1
Files
lecture-interpreters/de.churl.simple/simplelexer.py
Christoph 81e2dd0745 cleanup
2021-09-02 18:26:59 +02:00

235 lines
6.3 KiB
Python

from rply import LexerGenerator, LexingError
from rply.token import Token
# attempts at writing a simple Python-like lexer
tabsize = 4
def make_indent_token(token, start):
assert token.name == "NewlineAndWhitespace"
token.name = "Indent"
token.value = token.value[start:]
token.source_pos.idx += start
token.source_pos.lineno += 1
token.source_pos.colno = 0
return token
def make_dedent_token(token, start):
assert token.name == "NewlineAndWhitespace"
token.name = "Dedent"
token.value = token.value[start:]
token.source_pos.idx += start
token.source_pos.lineno += 1
token.source_pos.colno = 0
return token
# split the token in two: one for the newline and one for the
# in/dedent
# the NewlineAndWhitespace token looks like this: \r?\n[ \f\t]*
def compute_position_of_newline(token):
assert token.name == "NewlineAndWhitespace"
s = token.value
length = len(s)
pos = 0
column = 0
if s[0] == '\n':
pos = 1
start = 1
else:
pos = 2
start = 2
while pos < length: # count the indentation depth of the whitespace
c = s[pos]
if c == ' ':
column = column + 1
elif c == '\t':
column = (column // tabsize + 1) * tabsize
elif c == '\f':
column = 0
pos = pos + 1
return start, column
def compute_indent_or_dedent(token, indentation_levels, output_tokens):
start, column = compute_position_of_newline(token)
# before start: new line token
output_tokens.append(Token("Newline", token.value[:start], token.source_pos))
# after start: deal with white spaces (create indent or dedent token)

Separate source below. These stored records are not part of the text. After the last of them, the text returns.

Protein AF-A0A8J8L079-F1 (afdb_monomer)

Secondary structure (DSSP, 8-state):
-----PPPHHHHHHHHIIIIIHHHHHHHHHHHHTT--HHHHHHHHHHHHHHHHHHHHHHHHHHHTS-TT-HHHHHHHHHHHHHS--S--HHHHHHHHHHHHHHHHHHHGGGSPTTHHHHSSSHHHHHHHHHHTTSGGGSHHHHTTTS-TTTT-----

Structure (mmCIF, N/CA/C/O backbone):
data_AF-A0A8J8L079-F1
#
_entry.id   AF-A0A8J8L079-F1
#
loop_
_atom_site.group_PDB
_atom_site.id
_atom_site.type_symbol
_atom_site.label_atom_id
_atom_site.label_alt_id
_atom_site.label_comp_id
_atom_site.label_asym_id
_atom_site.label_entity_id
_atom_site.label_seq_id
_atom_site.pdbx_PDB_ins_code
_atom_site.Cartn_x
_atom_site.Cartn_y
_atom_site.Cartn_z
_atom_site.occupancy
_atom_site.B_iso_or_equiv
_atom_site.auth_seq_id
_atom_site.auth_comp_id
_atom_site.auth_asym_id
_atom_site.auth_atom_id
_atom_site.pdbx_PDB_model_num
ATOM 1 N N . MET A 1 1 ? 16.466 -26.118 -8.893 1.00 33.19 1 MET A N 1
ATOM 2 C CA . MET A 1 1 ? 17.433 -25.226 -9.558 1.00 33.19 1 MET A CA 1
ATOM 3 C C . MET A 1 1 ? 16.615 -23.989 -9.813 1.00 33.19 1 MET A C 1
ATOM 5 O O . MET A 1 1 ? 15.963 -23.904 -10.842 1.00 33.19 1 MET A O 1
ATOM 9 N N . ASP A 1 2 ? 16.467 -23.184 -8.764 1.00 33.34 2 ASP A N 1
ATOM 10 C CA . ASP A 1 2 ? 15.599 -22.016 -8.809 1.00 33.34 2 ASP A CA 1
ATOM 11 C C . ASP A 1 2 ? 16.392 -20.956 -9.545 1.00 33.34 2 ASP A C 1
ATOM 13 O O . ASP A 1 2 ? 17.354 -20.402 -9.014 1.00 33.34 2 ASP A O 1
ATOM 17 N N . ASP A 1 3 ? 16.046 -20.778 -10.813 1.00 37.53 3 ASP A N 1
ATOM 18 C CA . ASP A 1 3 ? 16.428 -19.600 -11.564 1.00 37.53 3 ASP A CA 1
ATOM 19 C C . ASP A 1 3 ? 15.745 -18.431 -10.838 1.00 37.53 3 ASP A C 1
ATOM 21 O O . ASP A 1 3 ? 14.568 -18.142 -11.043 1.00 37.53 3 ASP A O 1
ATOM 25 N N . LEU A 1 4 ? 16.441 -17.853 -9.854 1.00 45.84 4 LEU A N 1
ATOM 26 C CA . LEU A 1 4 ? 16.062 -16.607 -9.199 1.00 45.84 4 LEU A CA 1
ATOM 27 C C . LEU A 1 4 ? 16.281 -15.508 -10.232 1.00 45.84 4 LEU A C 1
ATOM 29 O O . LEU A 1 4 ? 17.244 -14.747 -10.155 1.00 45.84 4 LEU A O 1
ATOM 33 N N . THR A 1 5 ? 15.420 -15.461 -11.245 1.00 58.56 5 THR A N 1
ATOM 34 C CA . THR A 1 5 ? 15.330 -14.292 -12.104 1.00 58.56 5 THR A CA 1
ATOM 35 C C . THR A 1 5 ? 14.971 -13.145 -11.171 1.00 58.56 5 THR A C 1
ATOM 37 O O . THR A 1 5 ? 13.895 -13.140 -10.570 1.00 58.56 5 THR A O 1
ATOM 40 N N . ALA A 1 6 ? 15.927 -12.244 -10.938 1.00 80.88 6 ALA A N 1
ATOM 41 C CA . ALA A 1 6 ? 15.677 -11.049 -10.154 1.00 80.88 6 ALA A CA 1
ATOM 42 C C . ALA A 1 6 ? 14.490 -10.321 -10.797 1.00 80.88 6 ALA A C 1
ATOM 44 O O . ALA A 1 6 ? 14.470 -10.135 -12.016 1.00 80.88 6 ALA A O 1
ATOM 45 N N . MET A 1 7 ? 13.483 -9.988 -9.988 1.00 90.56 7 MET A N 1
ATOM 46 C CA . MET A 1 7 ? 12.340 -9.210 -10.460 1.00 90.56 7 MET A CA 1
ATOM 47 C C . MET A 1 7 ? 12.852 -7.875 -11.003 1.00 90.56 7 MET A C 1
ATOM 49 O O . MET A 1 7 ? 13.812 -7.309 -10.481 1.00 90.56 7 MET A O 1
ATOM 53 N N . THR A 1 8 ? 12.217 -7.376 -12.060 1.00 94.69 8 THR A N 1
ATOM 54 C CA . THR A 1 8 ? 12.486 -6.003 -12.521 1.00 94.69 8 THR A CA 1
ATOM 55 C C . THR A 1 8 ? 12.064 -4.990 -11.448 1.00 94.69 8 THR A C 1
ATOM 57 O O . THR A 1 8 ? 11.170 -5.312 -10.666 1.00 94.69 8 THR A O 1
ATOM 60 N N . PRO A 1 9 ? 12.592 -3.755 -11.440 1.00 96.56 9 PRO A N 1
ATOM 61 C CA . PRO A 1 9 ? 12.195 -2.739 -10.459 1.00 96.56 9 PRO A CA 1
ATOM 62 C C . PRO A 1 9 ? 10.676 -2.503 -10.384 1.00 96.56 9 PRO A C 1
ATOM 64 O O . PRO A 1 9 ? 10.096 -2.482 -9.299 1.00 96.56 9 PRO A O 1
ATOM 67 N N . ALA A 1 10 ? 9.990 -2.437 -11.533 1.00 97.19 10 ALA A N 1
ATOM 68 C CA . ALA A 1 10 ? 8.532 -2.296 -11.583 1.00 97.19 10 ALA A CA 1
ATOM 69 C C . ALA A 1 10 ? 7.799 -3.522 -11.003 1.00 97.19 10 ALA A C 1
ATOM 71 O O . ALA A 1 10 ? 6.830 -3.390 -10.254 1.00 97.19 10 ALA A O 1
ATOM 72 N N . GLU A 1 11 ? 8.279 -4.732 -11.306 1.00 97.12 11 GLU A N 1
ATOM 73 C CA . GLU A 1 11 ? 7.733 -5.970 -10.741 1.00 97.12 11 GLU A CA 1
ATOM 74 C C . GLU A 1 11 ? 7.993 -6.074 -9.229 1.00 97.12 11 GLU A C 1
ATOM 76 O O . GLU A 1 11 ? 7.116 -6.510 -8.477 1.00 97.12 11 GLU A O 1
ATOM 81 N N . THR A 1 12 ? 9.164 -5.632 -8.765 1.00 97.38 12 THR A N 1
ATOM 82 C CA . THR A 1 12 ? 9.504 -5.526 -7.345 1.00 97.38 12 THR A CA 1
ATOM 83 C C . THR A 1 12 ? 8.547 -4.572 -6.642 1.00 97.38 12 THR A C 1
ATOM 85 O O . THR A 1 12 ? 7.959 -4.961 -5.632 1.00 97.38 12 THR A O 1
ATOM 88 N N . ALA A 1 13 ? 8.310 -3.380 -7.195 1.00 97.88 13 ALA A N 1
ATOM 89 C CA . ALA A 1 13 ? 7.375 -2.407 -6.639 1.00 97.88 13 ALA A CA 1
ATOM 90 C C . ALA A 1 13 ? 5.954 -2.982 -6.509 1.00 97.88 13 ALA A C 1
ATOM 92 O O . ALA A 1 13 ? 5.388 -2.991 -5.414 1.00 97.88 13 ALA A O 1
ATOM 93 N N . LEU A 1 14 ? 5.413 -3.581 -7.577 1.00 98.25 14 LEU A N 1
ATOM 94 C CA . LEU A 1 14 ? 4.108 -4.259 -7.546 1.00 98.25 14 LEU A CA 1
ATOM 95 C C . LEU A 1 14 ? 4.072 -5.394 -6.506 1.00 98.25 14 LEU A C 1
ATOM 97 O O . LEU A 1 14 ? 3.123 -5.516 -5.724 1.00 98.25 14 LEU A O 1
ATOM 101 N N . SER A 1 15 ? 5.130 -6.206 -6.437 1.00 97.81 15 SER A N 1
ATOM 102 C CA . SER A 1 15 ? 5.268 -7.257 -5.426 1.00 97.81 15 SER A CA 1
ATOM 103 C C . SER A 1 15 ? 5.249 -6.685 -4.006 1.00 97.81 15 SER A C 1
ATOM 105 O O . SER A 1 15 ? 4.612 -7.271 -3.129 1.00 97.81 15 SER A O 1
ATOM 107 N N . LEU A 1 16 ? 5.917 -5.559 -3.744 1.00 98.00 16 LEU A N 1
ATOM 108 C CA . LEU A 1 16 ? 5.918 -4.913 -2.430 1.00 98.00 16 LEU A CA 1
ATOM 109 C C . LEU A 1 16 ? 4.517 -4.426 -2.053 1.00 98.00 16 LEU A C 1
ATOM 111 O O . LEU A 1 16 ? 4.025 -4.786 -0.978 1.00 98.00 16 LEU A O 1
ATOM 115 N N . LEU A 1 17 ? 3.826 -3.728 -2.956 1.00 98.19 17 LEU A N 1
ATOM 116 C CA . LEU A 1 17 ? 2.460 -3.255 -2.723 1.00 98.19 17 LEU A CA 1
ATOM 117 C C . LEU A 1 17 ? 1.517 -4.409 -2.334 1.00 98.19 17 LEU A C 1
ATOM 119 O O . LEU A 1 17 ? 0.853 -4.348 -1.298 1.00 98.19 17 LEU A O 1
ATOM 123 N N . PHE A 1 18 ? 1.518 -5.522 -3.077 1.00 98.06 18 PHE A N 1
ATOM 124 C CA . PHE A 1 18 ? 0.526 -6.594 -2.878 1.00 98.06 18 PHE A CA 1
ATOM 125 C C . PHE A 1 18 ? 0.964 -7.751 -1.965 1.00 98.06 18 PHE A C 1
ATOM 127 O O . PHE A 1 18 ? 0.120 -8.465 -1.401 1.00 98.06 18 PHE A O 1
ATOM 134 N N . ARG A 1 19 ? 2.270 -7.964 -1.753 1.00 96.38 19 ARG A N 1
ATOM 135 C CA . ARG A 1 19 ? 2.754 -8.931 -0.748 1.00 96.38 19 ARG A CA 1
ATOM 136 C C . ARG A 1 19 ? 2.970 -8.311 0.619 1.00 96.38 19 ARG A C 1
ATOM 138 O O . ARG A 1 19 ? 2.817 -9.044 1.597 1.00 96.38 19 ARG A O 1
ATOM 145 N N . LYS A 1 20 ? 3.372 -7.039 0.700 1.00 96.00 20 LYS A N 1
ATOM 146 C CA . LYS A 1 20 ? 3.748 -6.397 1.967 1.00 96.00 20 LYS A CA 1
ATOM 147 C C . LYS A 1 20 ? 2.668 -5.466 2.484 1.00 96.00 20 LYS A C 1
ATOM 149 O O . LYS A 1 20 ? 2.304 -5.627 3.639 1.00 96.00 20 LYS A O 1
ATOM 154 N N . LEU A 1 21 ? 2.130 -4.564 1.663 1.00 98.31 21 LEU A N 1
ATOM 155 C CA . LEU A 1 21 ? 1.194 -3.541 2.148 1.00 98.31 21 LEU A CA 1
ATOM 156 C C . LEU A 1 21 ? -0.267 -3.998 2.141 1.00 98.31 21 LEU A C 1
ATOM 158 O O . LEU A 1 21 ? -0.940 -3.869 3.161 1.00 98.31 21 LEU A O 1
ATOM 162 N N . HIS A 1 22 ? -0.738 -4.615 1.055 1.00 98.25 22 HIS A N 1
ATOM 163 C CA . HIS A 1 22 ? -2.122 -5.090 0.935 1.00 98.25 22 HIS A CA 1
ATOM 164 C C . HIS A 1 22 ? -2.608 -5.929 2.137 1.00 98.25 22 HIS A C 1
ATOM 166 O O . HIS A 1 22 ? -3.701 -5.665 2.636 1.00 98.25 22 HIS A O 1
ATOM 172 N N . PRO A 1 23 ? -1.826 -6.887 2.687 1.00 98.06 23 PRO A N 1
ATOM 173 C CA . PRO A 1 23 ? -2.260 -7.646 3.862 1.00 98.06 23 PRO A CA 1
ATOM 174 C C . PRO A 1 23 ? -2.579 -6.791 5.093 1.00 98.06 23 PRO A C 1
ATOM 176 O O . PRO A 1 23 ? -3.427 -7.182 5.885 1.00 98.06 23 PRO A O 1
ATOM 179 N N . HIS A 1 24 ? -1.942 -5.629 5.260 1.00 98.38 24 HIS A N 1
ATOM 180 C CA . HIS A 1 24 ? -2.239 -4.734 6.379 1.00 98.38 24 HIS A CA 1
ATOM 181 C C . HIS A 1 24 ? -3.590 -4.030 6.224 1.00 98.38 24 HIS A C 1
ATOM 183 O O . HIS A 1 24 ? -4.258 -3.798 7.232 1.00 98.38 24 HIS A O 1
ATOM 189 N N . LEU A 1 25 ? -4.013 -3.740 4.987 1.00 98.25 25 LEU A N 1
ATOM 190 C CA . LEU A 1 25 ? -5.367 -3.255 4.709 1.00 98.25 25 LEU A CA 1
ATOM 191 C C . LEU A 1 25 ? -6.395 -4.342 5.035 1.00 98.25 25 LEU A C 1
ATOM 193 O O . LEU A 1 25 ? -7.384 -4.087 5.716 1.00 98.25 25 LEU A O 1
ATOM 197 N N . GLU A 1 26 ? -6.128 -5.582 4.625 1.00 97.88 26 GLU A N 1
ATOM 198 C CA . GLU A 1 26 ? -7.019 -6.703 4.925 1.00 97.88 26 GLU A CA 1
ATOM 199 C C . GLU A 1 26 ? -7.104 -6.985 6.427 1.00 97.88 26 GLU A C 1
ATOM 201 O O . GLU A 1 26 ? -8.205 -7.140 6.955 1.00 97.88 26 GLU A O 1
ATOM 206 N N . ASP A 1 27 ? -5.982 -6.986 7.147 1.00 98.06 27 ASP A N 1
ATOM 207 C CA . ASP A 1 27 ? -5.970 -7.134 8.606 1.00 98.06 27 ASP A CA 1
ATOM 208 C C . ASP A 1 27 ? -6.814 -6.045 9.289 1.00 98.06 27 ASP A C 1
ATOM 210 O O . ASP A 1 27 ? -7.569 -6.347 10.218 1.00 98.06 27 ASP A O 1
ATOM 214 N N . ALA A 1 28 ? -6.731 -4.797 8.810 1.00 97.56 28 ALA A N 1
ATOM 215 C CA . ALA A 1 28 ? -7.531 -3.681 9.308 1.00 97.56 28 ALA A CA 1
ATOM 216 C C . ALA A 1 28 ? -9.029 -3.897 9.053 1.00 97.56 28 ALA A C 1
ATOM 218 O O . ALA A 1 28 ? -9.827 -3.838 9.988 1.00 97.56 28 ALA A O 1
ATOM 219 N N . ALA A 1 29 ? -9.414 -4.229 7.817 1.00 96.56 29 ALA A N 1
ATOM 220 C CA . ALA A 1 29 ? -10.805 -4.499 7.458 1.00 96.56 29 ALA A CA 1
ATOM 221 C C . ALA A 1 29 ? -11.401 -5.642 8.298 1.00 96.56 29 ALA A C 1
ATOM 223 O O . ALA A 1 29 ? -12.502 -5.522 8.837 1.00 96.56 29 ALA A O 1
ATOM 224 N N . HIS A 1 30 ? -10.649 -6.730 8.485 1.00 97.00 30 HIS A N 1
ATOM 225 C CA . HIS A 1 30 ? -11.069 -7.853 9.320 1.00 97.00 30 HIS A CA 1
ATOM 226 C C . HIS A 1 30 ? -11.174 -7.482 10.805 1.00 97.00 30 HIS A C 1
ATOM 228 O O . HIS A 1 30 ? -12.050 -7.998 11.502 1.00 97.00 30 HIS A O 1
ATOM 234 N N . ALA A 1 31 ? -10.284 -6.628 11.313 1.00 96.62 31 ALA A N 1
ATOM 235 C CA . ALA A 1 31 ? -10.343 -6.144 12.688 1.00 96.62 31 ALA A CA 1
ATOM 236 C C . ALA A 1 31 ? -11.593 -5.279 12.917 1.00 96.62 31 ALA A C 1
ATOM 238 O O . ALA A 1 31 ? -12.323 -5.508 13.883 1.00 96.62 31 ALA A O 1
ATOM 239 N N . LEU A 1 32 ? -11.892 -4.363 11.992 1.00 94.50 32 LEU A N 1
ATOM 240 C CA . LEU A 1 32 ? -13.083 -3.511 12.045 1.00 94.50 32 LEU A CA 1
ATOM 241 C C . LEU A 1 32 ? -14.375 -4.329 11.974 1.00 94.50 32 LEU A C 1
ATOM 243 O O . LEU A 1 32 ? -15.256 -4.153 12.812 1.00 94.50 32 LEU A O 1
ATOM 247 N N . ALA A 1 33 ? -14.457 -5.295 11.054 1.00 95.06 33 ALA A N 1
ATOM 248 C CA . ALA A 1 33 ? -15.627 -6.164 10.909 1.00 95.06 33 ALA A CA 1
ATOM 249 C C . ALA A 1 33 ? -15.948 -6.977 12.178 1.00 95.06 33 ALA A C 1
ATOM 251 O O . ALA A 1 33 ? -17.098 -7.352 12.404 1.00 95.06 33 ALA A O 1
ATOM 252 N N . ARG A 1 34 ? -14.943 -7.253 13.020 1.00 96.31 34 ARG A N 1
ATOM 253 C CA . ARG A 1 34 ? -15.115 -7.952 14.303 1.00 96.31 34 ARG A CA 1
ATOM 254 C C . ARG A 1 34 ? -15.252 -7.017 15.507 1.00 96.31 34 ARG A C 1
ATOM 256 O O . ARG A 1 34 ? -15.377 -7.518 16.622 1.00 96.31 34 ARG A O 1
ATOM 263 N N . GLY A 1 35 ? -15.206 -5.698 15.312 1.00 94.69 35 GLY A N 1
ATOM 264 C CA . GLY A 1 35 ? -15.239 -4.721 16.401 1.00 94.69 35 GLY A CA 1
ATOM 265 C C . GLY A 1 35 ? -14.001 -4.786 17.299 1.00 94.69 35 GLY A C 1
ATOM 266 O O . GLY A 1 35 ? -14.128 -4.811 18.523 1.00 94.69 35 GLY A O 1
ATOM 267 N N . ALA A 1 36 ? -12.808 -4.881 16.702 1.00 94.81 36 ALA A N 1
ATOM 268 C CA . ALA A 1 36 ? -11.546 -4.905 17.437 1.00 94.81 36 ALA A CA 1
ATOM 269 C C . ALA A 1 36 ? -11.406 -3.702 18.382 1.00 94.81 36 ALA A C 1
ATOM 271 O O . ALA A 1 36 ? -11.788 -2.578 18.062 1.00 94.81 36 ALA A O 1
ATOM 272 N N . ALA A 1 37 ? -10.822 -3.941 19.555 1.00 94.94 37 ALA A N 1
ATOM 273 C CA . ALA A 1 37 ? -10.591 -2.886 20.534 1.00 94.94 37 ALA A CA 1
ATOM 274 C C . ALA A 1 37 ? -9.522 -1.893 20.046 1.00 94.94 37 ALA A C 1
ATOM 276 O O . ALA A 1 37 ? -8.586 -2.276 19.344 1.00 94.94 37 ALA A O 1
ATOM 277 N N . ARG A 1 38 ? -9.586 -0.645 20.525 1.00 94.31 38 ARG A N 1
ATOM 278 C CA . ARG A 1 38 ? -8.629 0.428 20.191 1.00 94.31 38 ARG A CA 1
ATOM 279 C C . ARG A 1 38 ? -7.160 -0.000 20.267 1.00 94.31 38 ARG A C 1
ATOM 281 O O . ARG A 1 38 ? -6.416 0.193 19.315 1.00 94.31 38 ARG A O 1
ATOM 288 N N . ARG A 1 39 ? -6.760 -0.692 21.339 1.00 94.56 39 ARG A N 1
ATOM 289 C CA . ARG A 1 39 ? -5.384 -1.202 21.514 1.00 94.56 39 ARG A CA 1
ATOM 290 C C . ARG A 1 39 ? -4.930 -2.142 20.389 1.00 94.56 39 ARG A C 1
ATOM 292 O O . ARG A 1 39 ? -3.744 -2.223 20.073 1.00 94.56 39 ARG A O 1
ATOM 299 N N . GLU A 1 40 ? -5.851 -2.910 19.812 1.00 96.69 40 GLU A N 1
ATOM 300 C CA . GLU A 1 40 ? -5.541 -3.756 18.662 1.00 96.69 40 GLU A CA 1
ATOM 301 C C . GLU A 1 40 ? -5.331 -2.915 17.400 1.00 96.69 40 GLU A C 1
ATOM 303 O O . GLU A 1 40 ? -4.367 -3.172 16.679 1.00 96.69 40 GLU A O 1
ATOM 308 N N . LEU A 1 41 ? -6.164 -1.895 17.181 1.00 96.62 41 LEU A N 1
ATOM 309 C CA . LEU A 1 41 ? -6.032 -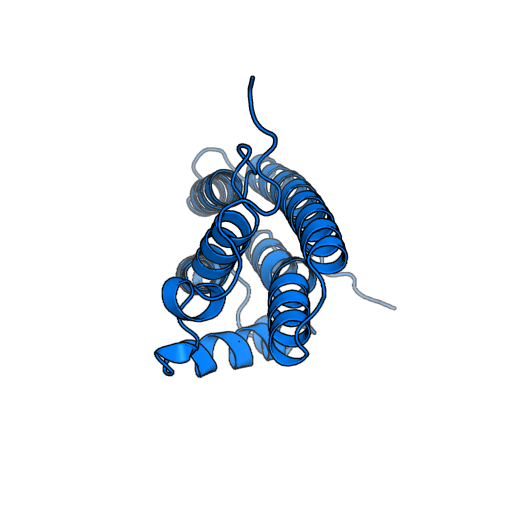0.954 16.065 1.00 96.62 41 LEU A CA 1
ATOM 310 C C . LEU A 1 41 ? -4.725 -0.150 16.153 1.00 96.62 41 LEU A C 1
ATOM 312 O O . LEU A 1 41 ? -3.995 -0.085 15.172 1.00 96.62 41 LEU A O 1
ATOM 316 N N . GLU A 1 42 ? -4.345 0.337 17.336 1.00 96.19 42 GLU A N 1
ATOM 317 C CA . GLU A 1 42 ? -3.044 0.989 17.582 1.00 96.19 42 GLU A CA 1
ATOM 318 C C . GLU A 1 42 ? -1.866 0.069 17.221 1.00 96.19 42 GLU A C 1
ATOM 320 O O . GLU A 1 42 ? -0.886 0.478 16.598 1.00 96.19 42 GLU A O 1
ATOM 325 N N . ARG A 1 43 ? -1.960 -1.224 17.556 1.00 97.38 43 ARG A N 1
ATOM 326 C CA . ARG A 1 43 ? -0.936 -2.207 17.175 1.00 97.38 43 ARG A CA 1
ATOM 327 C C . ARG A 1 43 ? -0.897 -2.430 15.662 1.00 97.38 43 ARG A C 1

if column > indentation_levels[-1]: # count indents or dedents
indentation_levels.append(column)
token = make_indent_token(token, start)
output_tokens.append(token)
else:
dedented = False
while column < indentation_levels[-1]:
dedented = True
indentation_levels.pop()
output_tokens.append(Token("Dedent", "",
token.source_pos))
if dedented:
token = make_dedent_token(token, start)
output_tokens[-1] = token
# input: lexer token stream
# output: modified token stream
def postprocess(tokens, source):
parenthesis_level = 0
indentation_levels = [0]
output_tokens = []
tokens = [token for token in tokens if token.name != "Ignore"]
token = None
for i in range(len(tokens)):
token = tokens[i]
# never create indent/dedent token between brackets
if token.name == "OpenBracket":
parenthesis_level += 1
output_tokens.append(token)
elif token.name == "CloseBracket":
parenthesis_level -= 1
if parenthesis_level < 0:
raise LexingError("unmatched parenthesis", token.source_pos)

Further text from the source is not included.